Every one of the six men who answered the summons was an adept with
fist or guns, as the need might be; every one of them had proved that
he had a level head; every one of them was a respected citizen.
Sandersen was one; stocky Buck Mason, carrying two hundred pounds close
to the ground, massive of hand and jaw, was a second. After that their
choice had fallen on "Judge" Lodge. The judge wore spectacles and a
judicial air. He had a keen eye for cows and was rather a sharper in
horse trades. He gave his costume a semiofficial air by wearing a
necktie instead of a bandanna, even at a roundup. The glasses, the
necktie, and his little solemn pauses before he delivered an opinion,
had given his nickname.

Then came Denver Jim, a very little man, with nervous hands and
remarkable steady eyes. He had punched cows over those ranges for ten
years, and his experience had made him a wildcat in a fight. Oscar
Larsen was a huge Swede, with a perpetual and foolish grin. Sour Creek
had laughed at Oscar for five years, considered him dubiously for five
years more, and then suddenly admitted him as a man among men. He was
stronger than Buck Mason, quicker than Denver Jim, and shrewder than
the judge. Last of all came Montana. He had a long, sad face,
prodigious ability to stow away redeye, and a nature as simple and kind
and honest as a child's. These were the six men who gathered about and
stared at the center of the floor. Something, they agreed, had to be
done.

"First it was old man Collins. That was two years back," said Judge
Lodge. "You boys remember how Collins went. Then there was the drifter
that was plugged eight months ago. And now it's Ollie Quade. Gents,
three murders in two years is too much. Sour Creek'll get a name. The
bad ones will begin to drop in on us and use us for headquarters. We
got to make an example. We never got the ones that shot Collins or the
drifter. Since Quade has been plugged we got to hang somebody. Ain't
that straight?"

"We got to hang somebody," said Denver Jim. "The point is—who?"

His keen eyes went slowly, hungrily, from face to face, as if he would
not have greatly objected to picking one of his companions in that very
room.

"Is they any strangers in town?" asked Larsen with his peculiar,
foolish grin.

Sandersen stirred in his chair; his heart leaped.

"There's a gent named Riley Sinclair nobody ain't never seen before."

"When did he come in?"

"Along about dark."

"That's the right time for us. You found Quade a long time dead, Bill."
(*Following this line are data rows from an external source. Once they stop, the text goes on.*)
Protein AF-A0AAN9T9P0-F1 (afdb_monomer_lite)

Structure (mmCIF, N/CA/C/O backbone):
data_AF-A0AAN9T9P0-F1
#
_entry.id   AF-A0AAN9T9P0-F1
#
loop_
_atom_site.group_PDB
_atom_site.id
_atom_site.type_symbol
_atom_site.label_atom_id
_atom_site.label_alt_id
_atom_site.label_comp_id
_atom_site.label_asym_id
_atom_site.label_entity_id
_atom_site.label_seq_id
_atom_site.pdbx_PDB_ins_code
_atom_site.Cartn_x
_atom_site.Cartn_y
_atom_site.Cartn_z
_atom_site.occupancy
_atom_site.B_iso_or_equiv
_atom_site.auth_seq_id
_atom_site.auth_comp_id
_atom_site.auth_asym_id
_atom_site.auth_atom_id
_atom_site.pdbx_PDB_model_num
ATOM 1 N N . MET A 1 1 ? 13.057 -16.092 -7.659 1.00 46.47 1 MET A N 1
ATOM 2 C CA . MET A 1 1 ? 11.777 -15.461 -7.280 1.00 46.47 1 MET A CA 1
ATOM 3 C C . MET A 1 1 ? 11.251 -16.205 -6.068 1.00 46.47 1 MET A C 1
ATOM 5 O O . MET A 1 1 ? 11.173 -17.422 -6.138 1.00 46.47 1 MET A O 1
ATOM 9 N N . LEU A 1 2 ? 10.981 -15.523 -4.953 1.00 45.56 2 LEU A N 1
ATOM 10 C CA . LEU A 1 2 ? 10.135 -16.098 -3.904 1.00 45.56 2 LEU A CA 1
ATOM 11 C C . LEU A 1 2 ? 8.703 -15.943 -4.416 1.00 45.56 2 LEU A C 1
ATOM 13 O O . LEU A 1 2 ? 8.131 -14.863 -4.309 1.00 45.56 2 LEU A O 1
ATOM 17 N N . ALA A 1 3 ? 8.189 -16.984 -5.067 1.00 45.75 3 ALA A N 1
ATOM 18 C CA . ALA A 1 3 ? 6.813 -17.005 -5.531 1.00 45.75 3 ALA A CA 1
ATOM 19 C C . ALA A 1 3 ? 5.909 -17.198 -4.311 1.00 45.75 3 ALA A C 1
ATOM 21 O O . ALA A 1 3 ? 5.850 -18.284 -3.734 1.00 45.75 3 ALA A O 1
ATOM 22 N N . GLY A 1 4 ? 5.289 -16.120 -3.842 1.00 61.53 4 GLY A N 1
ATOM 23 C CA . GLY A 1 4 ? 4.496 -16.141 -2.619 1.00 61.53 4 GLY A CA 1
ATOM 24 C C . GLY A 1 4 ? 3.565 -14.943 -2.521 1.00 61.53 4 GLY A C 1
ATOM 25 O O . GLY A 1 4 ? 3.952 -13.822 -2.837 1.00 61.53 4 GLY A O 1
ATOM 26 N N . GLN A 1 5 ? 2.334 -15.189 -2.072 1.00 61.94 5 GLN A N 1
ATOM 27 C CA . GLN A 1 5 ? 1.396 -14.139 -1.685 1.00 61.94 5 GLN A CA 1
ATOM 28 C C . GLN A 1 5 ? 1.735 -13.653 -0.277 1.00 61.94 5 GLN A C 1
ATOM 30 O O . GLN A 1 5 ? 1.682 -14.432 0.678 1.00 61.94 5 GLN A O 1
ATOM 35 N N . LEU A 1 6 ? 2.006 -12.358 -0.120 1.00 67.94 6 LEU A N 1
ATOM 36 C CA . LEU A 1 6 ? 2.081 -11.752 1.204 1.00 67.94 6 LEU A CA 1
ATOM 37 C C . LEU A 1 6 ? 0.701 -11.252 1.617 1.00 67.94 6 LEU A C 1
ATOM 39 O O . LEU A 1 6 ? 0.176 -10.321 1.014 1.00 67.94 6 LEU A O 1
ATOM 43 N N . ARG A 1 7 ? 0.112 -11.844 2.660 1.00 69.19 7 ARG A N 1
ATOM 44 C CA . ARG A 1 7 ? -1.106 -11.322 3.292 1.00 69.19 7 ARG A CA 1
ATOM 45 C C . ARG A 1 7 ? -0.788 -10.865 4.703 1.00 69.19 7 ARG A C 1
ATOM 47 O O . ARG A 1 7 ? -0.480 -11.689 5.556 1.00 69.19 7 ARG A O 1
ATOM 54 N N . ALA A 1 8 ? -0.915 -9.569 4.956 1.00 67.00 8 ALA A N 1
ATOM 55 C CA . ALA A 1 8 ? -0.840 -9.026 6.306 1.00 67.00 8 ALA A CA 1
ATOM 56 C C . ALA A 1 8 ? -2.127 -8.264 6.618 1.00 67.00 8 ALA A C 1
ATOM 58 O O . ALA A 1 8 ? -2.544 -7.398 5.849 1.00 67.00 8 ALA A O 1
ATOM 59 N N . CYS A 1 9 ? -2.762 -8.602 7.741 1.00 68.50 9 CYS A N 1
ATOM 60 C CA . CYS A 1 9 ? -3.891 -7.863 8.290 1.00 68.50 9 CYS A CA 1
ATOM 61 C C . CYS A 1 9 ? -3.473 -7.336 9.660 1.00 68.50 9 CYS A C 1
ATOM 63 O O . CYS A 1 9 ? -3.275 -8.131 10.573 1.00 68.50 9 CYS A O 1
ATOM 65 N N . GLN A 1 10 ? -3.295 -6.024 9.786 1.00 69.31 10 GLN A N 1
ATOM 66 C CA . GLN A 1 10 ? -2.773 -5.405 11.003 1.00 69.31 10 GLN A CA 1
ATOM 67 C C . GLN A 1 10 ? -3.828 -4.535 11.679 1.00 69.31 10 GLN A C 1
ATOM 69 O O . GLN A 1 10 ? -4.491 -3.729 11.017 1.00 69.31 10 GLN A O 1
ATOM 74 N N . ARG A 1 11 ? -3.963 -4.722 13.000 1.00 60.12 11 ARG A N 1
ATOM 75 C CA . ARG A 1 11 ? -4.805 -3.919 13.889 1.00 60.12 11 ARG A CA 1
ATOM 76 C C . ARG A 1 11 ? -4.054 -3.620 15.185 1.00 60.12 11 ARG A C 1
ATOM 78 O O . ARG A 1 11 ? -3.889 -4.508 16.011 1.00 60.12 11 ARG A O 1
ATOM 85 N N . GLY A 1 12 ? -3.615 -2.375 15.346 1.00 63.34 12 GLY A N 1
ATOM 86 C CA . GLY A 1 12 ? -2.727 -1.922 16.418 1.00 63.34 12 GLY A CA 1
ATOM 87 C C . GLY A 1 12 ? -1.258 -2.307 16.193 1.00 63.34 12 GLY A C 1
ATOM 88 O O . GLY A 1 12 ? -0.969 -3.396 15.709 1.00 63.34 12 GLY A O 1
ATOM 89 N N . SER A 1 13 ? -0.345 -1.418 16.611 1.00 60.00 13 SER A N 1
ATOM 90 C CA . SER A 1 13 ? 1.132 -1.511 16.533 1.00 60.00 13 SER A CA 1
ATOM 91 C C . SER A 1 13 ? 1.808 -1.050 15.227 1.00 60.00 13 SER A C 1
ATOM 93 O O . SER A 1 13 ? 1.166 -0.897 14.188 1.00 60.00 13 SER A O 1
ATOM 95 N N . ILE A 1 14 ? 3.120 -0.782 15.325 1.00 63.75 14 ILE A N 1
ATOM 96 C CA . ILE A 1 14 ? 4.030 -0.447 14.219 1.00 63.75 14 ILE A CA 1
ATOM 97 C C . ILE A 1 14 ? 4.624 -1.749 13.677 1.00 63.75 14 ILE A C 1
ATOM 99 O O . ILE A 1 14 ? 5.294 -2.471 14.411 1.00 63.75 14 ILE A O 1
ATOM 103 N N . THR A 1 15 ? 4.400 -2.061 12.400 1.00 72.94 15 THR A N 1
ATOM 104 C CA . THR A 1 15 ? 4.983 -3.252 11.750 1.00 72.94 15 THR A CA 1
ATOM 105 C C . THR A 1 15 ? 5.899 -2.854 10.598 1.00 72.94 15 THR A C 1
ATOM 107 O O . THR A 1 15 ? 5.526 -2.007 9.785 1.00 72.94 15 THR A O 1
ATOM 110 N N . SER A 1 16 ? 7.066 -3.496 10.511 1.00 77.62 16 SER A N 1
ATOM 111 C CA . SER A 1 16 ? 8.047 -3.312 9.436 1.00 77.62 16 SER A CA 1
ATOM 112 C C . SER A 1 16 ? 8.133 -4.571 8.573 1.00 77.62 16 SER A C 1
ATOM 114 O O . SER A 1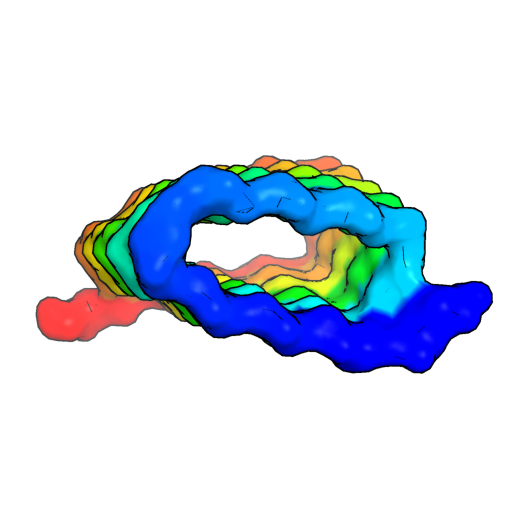 16 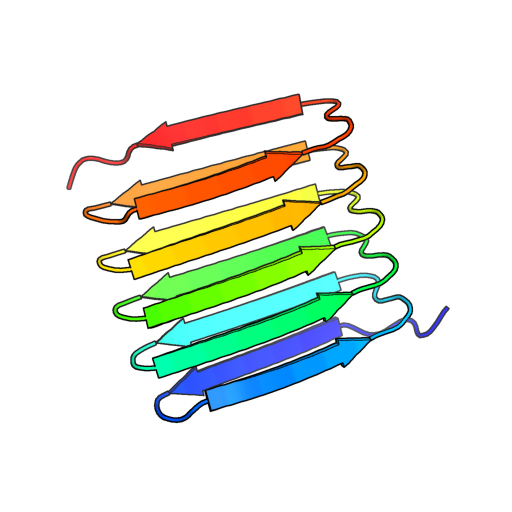? 8.427 -5.651 9.081 1.00 77.62 16 SER A O 1
ATOM 116 N N . LEU A 1 17 ? 7.883 -4.438 7.271 1.00 80.88 17 LEU A N 1
ATOM 117 C CA . LEU A 1 17 ? 7.941 -5.525 6.287 1.00 80.88 17 LEU A CA 1
ATOM 118 C C . LEU A 1 17 ? 9.078 -5.257 5.293 1.00 80.88 17 LEU A C 1
ATOM 120 O O . LEU A 1 17 ? 9.128 -4.178 4.703 1.00 80.88 17 LEU A O 1
ATOM 124 N N . LEU A 1 18 ? 9.980 -6.224 5.091 1.00 82.25 18 LEU A N 1
ATOM 125 C CA . LEU A 1 18 ? 11.112 -6.088 4.168 1.00 82.25 18 LEU A CA 1
ATOM 126 C C . LEU A 1 18 ? 11.215 -7.308 3.251 1.00 82.25 18 LEU A C 1
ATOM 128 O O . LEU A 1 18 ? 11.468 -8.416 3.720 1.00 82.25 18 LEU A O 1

Sandersen swallowed. In his joy he could have embraced Larsen.

"What'll we do?"

"Go talk to Sinclair," said Larsen and rose. "I got a rope."

"He's a dangerous-lookin' gent," declared Sandersen.

Larsen replied mildly: "Mostly they's a pile more interesting when
they's dangerous. Come on, boys!"

It had been well after midnight when Mason and Sandersen got back to
Sour Creek. The gathering of the posse had required much time. Now, as
they filed out to the hotel, to the east the mountains were beginning
to roll up out of the night, and one cloud, far away and high in the
sky, was turning pink. They found the hotel wakening even at this early
hour. At least, the Chinese cook was rattling in the kitchen as he
built the fire. When the six reached the door of Sinclair's room,
stepping lightly, they heard the occupant singing softly to himself.

"Early riser," whispered Denver Jim.

"Too early to be honest," replied Judge Lodge.